Collected rants about a certain Mr. Jeffrey Gettleman

Over the last few months, I have had quite a bit to say to
Jeffrey Gettleman of the New York Times. But like Don Quichotte at the windmills I waive and waive my sword, and he refuses to fight back! What a coward. But I'm getting ahead of myself.

It all started out nicely about 4 months ago... with a front page article about Ethiopia on the NY Times. Here's what I had to say on 21 Jun 2007:

The journalist was clearly sympathetic to the ONLF .. but still I was glad that article appeared on the cover of the Times. Somalia was a big mistake by Meles. A Times article wont make things worse... Instead of worrying about the Times, the outside force they should be concerned about is the mullahs in the madrassas preaching about christian Ethiopians raping and killing muslims on behalf of Bush.

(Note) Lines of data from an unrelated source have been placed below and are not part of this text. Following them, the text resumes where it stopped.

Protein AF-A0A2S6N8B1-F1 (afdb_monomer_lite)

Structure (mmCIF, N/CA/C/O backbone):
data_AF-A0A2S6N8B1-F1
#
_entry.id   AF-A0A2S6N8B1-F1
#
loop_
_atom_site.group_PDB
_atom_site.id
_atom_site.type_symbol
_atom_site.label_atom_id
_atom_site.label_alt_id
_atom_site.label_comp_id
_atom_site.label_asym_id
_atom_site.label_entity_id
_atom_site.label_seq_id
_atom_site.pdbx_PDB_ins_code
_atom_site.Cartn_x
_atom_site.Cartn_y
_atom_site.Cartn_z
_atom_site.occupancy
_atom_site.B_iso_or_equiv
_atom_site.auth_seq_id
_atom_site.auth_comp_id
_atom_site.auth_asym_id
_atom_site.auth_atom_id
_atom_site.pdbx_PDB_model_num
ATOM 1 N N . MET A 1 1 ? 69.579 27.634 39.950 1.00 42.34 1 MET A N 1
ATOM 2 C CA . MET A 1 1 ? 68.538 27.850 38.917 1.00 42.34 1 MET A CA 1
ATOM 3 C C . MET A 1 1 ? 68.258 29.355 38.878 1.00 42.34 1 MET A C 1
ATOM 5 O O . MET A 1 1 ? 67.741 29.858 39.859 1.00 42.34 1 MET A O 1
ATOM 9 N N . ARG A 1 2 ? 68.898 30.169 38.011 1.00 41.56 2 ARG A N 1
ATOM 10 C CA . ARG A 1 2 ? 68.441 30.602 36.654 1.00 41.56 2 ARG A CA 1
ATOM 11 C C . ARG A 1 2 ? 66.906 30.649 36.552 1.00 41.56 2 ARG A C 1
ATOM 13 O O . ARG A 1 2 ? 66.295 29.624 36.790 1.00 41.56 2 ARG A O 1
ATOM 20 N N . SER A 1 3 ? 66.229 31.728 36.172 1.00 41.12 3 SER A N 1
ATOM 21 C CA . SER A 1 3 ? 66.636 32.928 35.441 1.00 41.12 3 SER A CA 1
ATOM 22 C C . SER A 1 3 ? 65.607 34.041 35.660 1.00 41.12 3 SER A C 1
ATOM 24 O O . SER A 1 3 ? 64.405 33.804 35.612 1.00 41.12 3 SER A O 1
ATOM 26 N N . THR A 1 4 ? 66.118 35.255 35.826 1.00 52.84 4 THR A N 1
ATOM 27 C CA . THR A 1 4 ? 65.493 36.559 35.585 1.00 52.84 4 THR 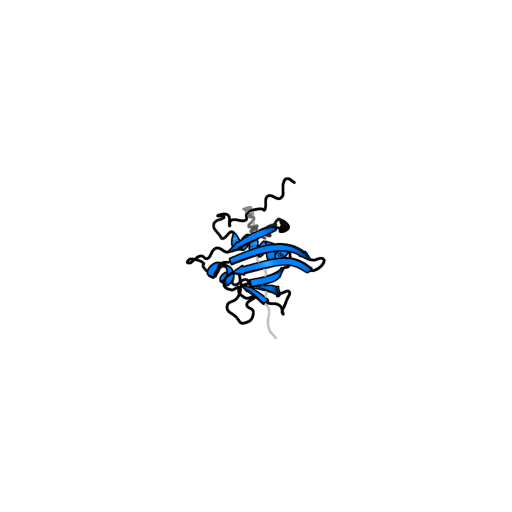A CA 1
ATOM 28 C C . THR A 1 4 ? 64.813 36.655 34.213 1.00 52.84 4 THR A C 1
ATOM 30 O O . THR A 1 4 ? 65.400 36.193 33.235 1.00 52.84 4 THR A O 1
ATOM 33 N N . ASN A 1 5 ? 63.650 37.314 34.127 1.00 52.25 5 ASN A N 1
ATOM 34 C CA . ASN A 1 5 ? 63.337 38.412 33.181 1.00 52.25 5 ASN A CA 1
ATOM 35 C C . ASN A 1 5 ? 61.865 38.828 33.357 1.00 52.25 5 ASN A C 1
ATOM 37 O O . ASN A 1 5 ? 60.976 37.992 33.278 1.00 52.25 5 ASN A O 1
ATOM 41 N N . ARG A 1 6 ? 61.566 40.067 33.778 1.00 52.50 6 ARG A N 1
ATOM 42 C CA . ARG A 1 6 ? 61.428 41.265 32.918 1.00 52.50 6 ARG A CA 1
ATOM 43 C C . ARG A 1 6 ? 60.625 40.964 31.654 1.00 52.50 6 ARG A C 1
ATOM 45 O O . ARG A 1 6 ? 61.112 40.263 30.781 1.00 52.50 6 ARG A O 1
ATOM 52 N N . ASN A 1 7 ? 59.451 41.575 31.539 1.00 50.00 7 ASN A N 1
ATOM 53 C CA . ASN A 1 7 ? 59.238 42.602 30.522 1.00 50.00 7 ASN A CA 1
ATOM 54 C C . ASN A 1 7 ? 57.952 43.370 30.828 1.00 50.00 7 ASN A C 1
ATOM 56 O O . ASN A 1 7 ? 56.833 42.960 30.541 1.00 50.00 7 ASN A O 1
ATOM 60 N N . THR A 1 8 ? 58.186 44.505 31.474 1.00 51.44 8 THR A N 1
ATOM 61 C CA . THR A 1 8 ? 57.403 45.729 31.411 1.00 51.44 8 THR A CA 1
ATOM 62 C C . THR A 1 8 ? 57.189 46.165 29.960 1.00 51.44 8 THR A C 1
ATOM 64 O O . THR A 1 8 ? 58.011 45.868 29.096 1.00 51.44 8 THR A O 1
ATOM 67 N N . ALA A 1 9 ? 56.163 46.997 29.776 1.00 45.56 9 ALA A N 1
ATOM 68 C CA . ALA A 1 9 ? 55.713 47.627 28.536 1.00 45.56 9 ALA A CA 1
ATOM 69 C C . ALA A 1 9 ? 54.751 46.720 27.751 1.00 45.56 9 ALA A C 1
ATOM 71 O O . ALA A 1 9 ? 55.076 45.617 27.348 1.00 45.56 9 ALA A O 1
ATOM 72 N N . THR A 1 10 ? 53.552 47.166 27.398 1.00 46.16 10 THR A N 1
ATOM 73 C CA . THR A 1 10 ? 53.420 48.305 26.495 1.00 46.16 10 THR A CA 1
ATOM 74 C C . THR A 1 10 ? 51.942 48.702 26.425 1.00 46.16 10 THR A C 1
ATOM 76 O O . THR A 1 10 ? 51.121 47.944 25.932 1.00 46.16 10 THR A O 1
ATOM 79 N N . ARG A 1 11 ? 51.658 49.920 26.897 1.00 43.44 11 ARG A N 1
ATOM 80 C CA . ARG A 1 11 ? 50.708 50.878 26.309 1.00 43.44 11 ARG A CA 1
ATOM 81 C C . ARG A 1 11 ? 49.224 50.478 26.259 1.00 43.44 11 ARG A C 1
ATOM 83 O O . ARG A 1 11 ? 48.722 49.953 25.276 1.00 43.44 11 ARG A O 1
ATOM 90 N N . LEU A 1 12 ? 48.500 50.985 27.262 1.00 51.22 12 LEU A N 1
ATOM 91 C CA . LEU A 1 12 ? 47.379 51.896 26.994 1.00 51.22 12 LEU A CA 1
ATOM 92 C C . LEU A 1 12 ? 47.709 52.762 25.775 1.00 51.22 12 LEU A C 1
ATOM 94 O O . LEU A 1 12 ? 48.777 53.378 25.802 1.00 51.22 12 LEU A O 1
ATOM 98 N N . LEU A 1 13 ? 46.820 52.810 24.774 1.00 46.84 13 LEU A N 1
ATOM 99 C CA . LEU A 1 13 ? 46.392 54.023 24.061 1.00 46.84 13 LEU A CA 1
ATOM 100 C C . LEU A 1 13 ? 45.701 53.707 22.709 1.00 46.84 13 LEU A C 1
ATOM 102 O O . LEU A 1 13 ? 46.289 53.039 21.866 1.00 46.84 13 LEU A O 1
ATOM 106 N N . PHE A 1 14 ? 44.522 54.325 22.514 1.00 44.28 14 PHE A N 1
ATOM 107 C CA . PHE A 1 14 ? 43.818 54.616 21.244 1.00 44.28 14 PHE A CA 1
ATOM 108 C C . PHE A 1 14 ? 43.252 53.421 20.452 1.00 44.28 14 PHE A C 1
ATOM 110 O O . PHE A 1 14 ? 43.849 52.364 20.384 1.00 44.28 14 PHE A O 1
ATOM 117 N N . ALA A 1 15 ? 42.149 53.488 19.719 1.00 45.88 15 ALA A N 1
ATOM 118 C CA . ALA A 1 15 ? 41.009 54.383 19.601 1.00 45.88 15 ALA A CA 1
ATOM 119 C C . ALA A 1 15 ? 40.044 53.643 18.646 1.00 45.88 15 ALA A C 1
ATOM 121 O O . ALA A 1 15 ? 40.484 53.024 17.682 1.00 45.88 15 ALA A O 1
ATOM 122 N N . THR A 1 16 ? 38.750 53.680 18.957 1.00 49.44 16 THR A N 1
ATOM 123 C CA . THR A 1 16 ? 37.603 53.653 18.029 1.00 49.44 16 THR A CA 1
ATOM 124 C C . THR A 1 16 ? 37.818 53.185 16.578 1.00 49.44 16 THR A C 1
ATOM 126 O O . THR A 1 16 ? 38.340 53.955 15.780 1.00 49.44 16 THR A O 1
ATOM 129 N N . VAL A 1 17 ? 37.196 52.063 16.189 1.00 50.78 17 VAL A N 1
ATOM 130 C CA . VAL A 1 17 ? 36.384 52.002 14.955 1.00 50.78 17 VAL A CA 1
ATOM 131 C C . VAL A 1 17 ? 35.152 51.130 15.216 1.00 50.78 17 VAL A C 1
ATOM 133 O O . VAL A 1 17 ? 35.226 49.913 15.355 1.00 50.78 17 VAL A O 1
ATOM 136 N N . VAL A 1 18 ? 34.012 51.808 15.307 1.00 49.66 18 VAL A N 1
ATOM 137 C CA . VAL A 1 18 ? 32.662 51.267 15.132 1.00 49.66 18 VAL A CA 1
ATOM 138 C C . VAL A 1 18 ? 32.549 50.738 13.702 1.00 49.66 18 VAL A C 1
ATOM 140 O O . VAL A 1 18 ? 32.867 51.471 12.770 1.00 49.66 18 VAL A O 1
ATOM 143 N N . GLY A 1 19 ? 32.075 49.506 13.499 1.00 46.31 19 GLY A N 1
ATOM 144 C CA . GLY A 1 19 ? 31.856 49.019 12.137 1.00 46.31 19 GLY A CA 1
ATOM 145 C C . GLY A 1 19 ? 31.323 47.596 12.025 1.00 46.31 19 GLY A C 1
ATOM 146 O O . GLY A 1 19 ? 32.089 46.674 11.795 1.00 46.31 19 GLY A O 1
ATOM 147 N N . ALA A 1 20 ? 29.998 47.469 12.117 1.00 51.28 20 ALA A N 1
ATOM 148 C CA . ALA A 1 20 ? 29.175 46.412 11.520 1.00 51.28 20 ALA A CA 1
ATOM 149 C C . ALA A 1 20 ? 29.412 44.950 11.961 1.00 51.28 20 ALA A C 1
ATOM 151 O O . ALA A 1 20 ? 30.002 44.133 11.257 1.00 51.28 20 ALA A O 1
ATOM 152 N N . THR A 1 21 ? 28.767 44.570 13.065 1.00 48.69 21 THR A N 1
ATOM 153 C CA . THR A 1 21 ? 28.243 43.213 13.269 1.00 48.69 21 THR A CA 1
ATOM 154 C C . THR A 1 21 ? 27.169 42.921 12.216 1.00 48.69 21 THR A C 1
ATOM 156 O O . THR A 1 21 ? 25.987 43.194 12.419 1.00 48.69 21 THR A O 1
ATOM 159 N N . VAL A 1 22 ? 27.559 42.373 11.063 1.00 56.94 22 VAL A N 1
ATOM 160 C CA . VAL A 1 22 ? 26.586 41.770 10.144 1.00 56.94 22 VAL A CA 1
ATOM 161 C C . VAL A 1 22 ? 26.143 40.450 10.762 1.00 56.94 22 VAL A C 1
ATOM 163 O O . VAL A 1 22 ? 26.918 39.502 10.877 1.00 56.94 22 VAL A O 1
ATOM 166 N N . MET A 1 23 ? 24.889 40.429 11.207 1.00 51.03 23 MET A N 1
ATOM 167 C CA . MET A 1 23 ? 24.171 39.244 11.660 1.00 51.03 23 MET A CA 1
ATOM 168 C C . MET A 1 23 ? 24.166 38.182 10.555 1.00 51.03 23 MET A C 1
ATOM 170 O O . MET A 1 23 ? 23.289 38.157 9.699 1.00 51.03 23 MET A O 1
ATOM 174 N N . GLY A 1 24 ? 25.129 37.269 10.597 1.00 49.72 24 GLY A N 1
ATOM 175 C CA . GLY A 1 24 ? 25.053 35.987 9.907 1.00 49.72 24 GLY A CA 1
ATOM 176 C C . GLY A 1 24 ? 24.213 35.004 10.717 1.00 49.72 24 GLY A C 1
ATOM 177 O O . GLY A 1 24 ? 24.720 33.967 11.131 1.00 49.72 24 GLY A O 1
ATOM 178 N N . ALA A 1 25 ? 22.949 35.335 10.996 1.00 55.22 25 ALA A N 1
ATOM 179 C CA . ALA A 1 25 ? 21.994 34.349 11.485 1.00 55.22 25 ALA A CA 1
ATOM 180 C C . ALA A 1 25 ? 21.611 33.467 10.292 1.00 55.22 25 ALA A C 1
ATOM 182 O O . ALA A 1 25 ? 20.658 33.747 9.568 1.00 55.22 25 ALA A O 1
ATOM 183 N N . GLY A 1 26 ? 22.421 32.437 10.040 1.00 43.94 26 GLY A N 1
ATOM 184 C CA . GLY A 1 26 ? 22.061 31.370 9.121 1.00 43.94 26 GLY A CA 1
ATOM 185 C C . GLY A 1 26 ? 20.736 30.786 9.586 1.00 43.94 26 GLY A C 1
ATOM 186 O O . GLY A 1 26 ? 20.657 30.201 10.666 1.00 43.94 26 GLY A O 1
ATOM 187 N N . ILE A 1 27 ? 19.684 30.994 8.800 1.00 52.69 27 ILE A N 1
ATOM 188 C CA . ILE A 1 27 ? 18.401 30.348 9.025 1.00 52.69 27 ILE A CA 1
ATOM 189 C C . ILE A 1 27 ? 18.651 28.863 8.771 1.00 52.69 27 ILE A C 1
ATOM 191 O O . ILE A 1 27 ? 18.652 28.405 7.630 1.00 52.69 27 ILE A O 1
ATOM 195 N N . ALA A 1 28 ? 18.912 28.108 9.836 1.00 50.53 28 ALA A N 1
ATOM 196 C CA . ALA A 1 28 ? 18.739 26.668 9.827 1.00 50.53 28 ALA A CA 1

At least this article will make things better because the sooner they feel pressure from outside and the stronger it is, the better chance there is that ET can get the out of Somalia, bring in the AU and de-escalate the situation in Ogaden.

On a month later, our destinies crossed paths again when he wrote a more aggressive piece about the Ogaden region. Here's what I wrote in response on July 24, 2007:

True the fact is that ONLF is resurgent, there's a huge crisis in
Ogaden and that is a big story that deserves to be on the cover.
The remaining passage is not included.